- BRIEF:
Please copy, exactly as they appear below, the lines from the one containing "ATOM 32 C CA" through the one containing "ATOM 52 N N".
--------------------
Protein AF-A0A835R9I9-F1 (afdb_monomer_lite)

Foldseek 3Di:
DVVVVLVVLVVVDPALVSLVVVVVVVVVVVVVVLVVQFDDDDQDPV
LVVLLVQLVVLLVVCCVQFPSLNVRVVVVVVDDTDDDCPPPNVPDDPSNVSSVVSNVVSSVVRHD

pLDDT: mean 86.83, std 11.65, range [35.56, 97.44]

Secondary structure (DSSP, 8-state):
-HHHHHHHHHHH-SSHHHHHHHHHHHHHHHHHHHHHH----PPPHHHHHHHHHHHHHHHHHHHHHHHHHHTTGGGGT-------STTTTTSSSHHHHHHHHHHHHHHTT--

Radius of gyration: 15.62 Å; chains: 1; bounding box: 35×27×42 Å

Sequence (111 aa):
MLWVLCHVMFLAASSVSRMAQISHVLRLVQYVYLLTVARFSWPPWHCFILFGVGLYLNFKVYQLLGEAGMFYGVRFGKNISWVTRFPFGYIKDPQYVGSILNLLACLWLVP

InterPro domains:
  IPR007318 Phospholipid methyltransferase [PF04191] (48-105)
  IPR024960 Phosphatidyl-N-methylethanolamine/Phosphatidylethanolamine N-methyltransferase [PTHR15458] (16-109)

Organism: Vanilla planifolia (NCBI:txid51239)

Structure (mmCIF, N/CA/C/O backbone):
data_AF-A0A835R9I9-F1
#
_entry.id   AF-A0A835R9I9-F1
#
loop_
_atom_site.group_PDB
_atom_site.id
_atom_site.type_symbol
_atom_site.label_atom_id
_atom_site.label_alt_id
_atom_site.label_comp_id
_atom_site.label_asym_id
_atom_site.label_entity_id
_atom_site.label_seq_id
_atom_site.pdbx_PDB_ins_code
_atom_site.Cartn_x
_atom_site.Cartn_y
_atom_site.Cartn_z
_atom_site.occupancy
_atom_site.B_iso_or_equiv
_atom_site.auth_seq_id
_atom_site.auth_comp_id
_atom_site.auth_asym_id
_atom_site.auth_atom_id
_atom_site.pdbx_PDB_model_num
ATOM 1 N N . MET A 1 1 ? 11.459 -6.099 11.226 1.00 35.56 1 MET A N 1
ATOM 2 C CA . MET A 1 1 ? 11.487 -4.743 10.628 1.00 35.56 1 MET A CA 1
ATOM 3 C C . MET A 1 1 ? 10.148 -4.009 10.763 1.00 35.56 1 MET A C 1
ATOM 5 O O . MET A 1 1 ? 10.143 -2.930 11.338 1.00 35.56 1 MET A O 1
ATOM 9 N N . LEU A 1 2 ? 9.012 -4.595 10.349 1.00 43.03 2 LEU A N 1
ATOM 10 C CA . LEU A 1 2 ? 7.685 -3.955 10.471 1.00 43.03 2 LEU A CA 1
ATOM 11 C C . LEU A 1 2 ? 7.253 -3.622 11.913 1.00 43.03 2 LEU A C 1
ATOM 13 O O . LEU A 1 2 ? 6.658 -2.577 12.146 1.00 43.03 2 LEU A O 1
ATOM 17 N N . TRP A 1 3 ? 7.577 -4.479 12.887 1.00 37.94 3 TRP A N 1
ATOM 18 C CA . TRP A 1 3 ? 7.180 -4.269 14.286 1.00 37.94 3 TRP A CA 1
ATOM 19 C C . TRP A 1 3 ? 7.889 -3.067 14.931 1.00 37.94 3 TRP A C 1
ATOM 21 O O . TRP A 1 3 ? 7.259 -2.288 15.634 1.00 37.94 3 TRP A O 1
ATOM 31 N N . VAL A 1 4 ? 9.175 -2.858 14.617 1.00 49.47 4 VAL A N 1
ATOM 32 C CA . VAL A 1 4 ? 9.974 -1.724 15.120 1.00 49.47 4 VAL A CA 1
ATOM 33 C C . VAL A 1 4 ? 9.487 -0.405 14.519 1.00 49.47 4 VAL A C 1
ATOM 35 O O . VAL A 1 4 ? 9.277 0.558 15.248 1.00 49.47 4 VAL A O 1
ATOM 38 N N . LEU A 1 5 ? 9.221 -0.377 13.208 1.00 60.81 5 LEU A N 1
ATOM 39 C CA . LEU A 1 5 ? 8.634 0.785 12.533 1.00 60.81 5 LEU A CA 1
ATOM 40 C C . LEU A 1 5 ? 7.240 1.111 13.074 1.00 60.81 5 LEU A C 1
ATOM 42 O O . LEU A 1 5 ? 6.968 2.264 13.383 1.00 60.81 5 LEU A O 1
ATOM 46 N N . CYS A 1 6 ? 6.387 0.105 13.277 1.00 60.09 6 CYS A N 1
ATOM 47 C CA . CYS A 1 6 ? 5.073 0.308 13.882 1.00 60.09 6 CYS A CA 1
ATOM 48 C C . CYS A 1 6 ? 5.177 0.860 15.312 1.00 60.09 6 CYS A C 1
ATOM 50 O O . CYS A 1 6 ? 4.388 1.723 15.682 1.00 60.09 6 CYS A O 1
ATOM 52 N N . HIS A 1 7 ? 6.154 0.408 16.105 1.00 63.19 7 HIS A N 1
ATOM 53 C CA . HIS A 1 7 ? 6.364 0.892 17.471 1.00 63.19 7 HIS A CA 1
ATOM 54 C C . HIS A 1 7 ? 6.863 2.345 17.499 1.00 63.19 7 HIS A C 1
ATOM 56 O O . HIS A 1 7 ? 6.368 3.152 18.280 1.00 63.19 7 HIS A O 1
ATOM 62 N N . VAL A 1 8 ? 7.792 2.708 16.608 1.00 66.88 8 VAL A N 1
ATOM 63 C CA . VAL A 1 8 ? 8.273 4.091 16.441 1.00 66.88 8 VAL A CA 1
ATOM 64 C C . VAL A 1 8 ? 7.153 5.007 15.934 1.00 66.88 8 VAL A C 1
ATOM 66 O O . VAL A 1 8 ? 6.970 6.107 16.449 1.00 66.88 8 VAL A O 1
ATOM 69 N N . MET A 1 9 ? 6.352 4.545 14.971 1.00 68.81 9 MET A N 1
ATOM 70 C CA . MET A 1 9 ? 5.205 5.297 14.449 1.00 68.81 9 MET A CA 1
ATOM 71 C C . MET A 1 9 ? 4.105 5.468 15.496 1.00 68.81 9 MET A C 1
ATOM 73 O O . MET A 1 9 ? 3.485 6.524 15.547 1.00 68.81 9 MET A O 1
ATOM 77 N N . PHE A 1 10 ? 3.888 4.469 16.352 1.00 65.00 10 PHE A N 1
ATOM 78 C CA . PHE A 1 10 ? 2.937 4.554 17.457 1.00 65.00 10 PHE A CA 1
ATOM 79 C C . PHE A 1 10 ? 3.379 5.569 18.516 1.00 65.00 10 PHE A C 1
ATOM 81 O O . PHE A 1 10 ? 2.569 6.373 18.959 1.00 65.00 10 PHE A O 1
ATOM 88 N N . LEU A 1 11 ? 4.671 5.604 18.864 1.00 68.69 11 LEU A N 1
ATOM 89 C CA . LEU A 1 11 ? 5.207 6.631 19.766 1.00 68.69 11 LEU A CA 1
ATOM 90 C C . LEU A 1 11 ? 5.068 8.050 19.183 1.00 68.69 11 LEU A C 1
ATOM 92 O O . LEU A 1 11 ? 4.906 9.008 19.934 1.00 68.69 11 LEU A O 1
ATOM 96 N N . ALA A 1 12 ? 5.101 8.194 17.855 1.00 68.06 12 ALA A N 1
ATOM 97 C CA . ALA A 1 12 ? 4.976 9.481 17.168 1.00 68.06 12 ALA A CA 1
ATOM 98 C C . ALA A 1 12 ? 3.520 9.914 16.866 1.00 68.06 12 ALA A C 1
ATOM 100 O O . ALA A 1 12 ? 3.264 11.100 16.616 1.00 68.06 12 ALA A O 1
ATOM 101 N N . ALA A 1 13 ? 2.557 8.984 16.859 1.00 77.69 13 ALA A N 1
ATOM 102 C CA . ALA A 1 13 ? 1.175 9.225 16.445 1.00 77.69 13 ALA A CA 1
--------------------
- RESPONSE:
ATOM 32 C CA . VAL A 1 4 ? 9.974 -1.724 15.120 1.00 49.47 4 VAL A CA 1
ATOM 33 C C . VAL A 1 4 ? 9.487 -0.405 14.519 1.00 49.47 4 VAL A C 1
ATOM 35 O O . VAL A 1 4 ? 9.277 0.558 15.248 1.00 49.47 4 VAL A O 1
ATOM 38 N N . LEU A 1 5 ? 9.221 -0.377 13.208 1.00 60.81 5 LEU A N 1
ATOM 39 C CA . LEU A 1 5 ? 8.634 0.785 12.533 1.00 60.81 5 LEU A CA 1
ATOM 40 C C . LEU A 1 5 ? 7.240 1.111 13.074 1.00 60.81 5 LEU A C 1
ATOM 42 O O . LEU A 1 5 ? 6.968 2.264 13.383 1.00 60.81 5 LEU A O 1
ATOM 46 N N . CYS A 1 6 ? 6.387 0.105 13.277 1.00 60.09 6 CYS A N 1
ATOM 47 C CA . CYS A 1 6 ? 5.073 0.308 13.882 1.00 60.09 6 CYS A CA 1
ATOM 48 C C . CYS A 1 6 ? 5.177 0.860 15.312 1.00 60.09 6 CYS A C 1
ATOM 50 O O . CYS A 1 6 ? 4.388 1.723 15.682 1.00 60.09 6 CYS A O 1
ATOM 52 N N . HIS A 1 7 ? 6.154 0.408 16.105 1.00 63.19 7 HIS A N 1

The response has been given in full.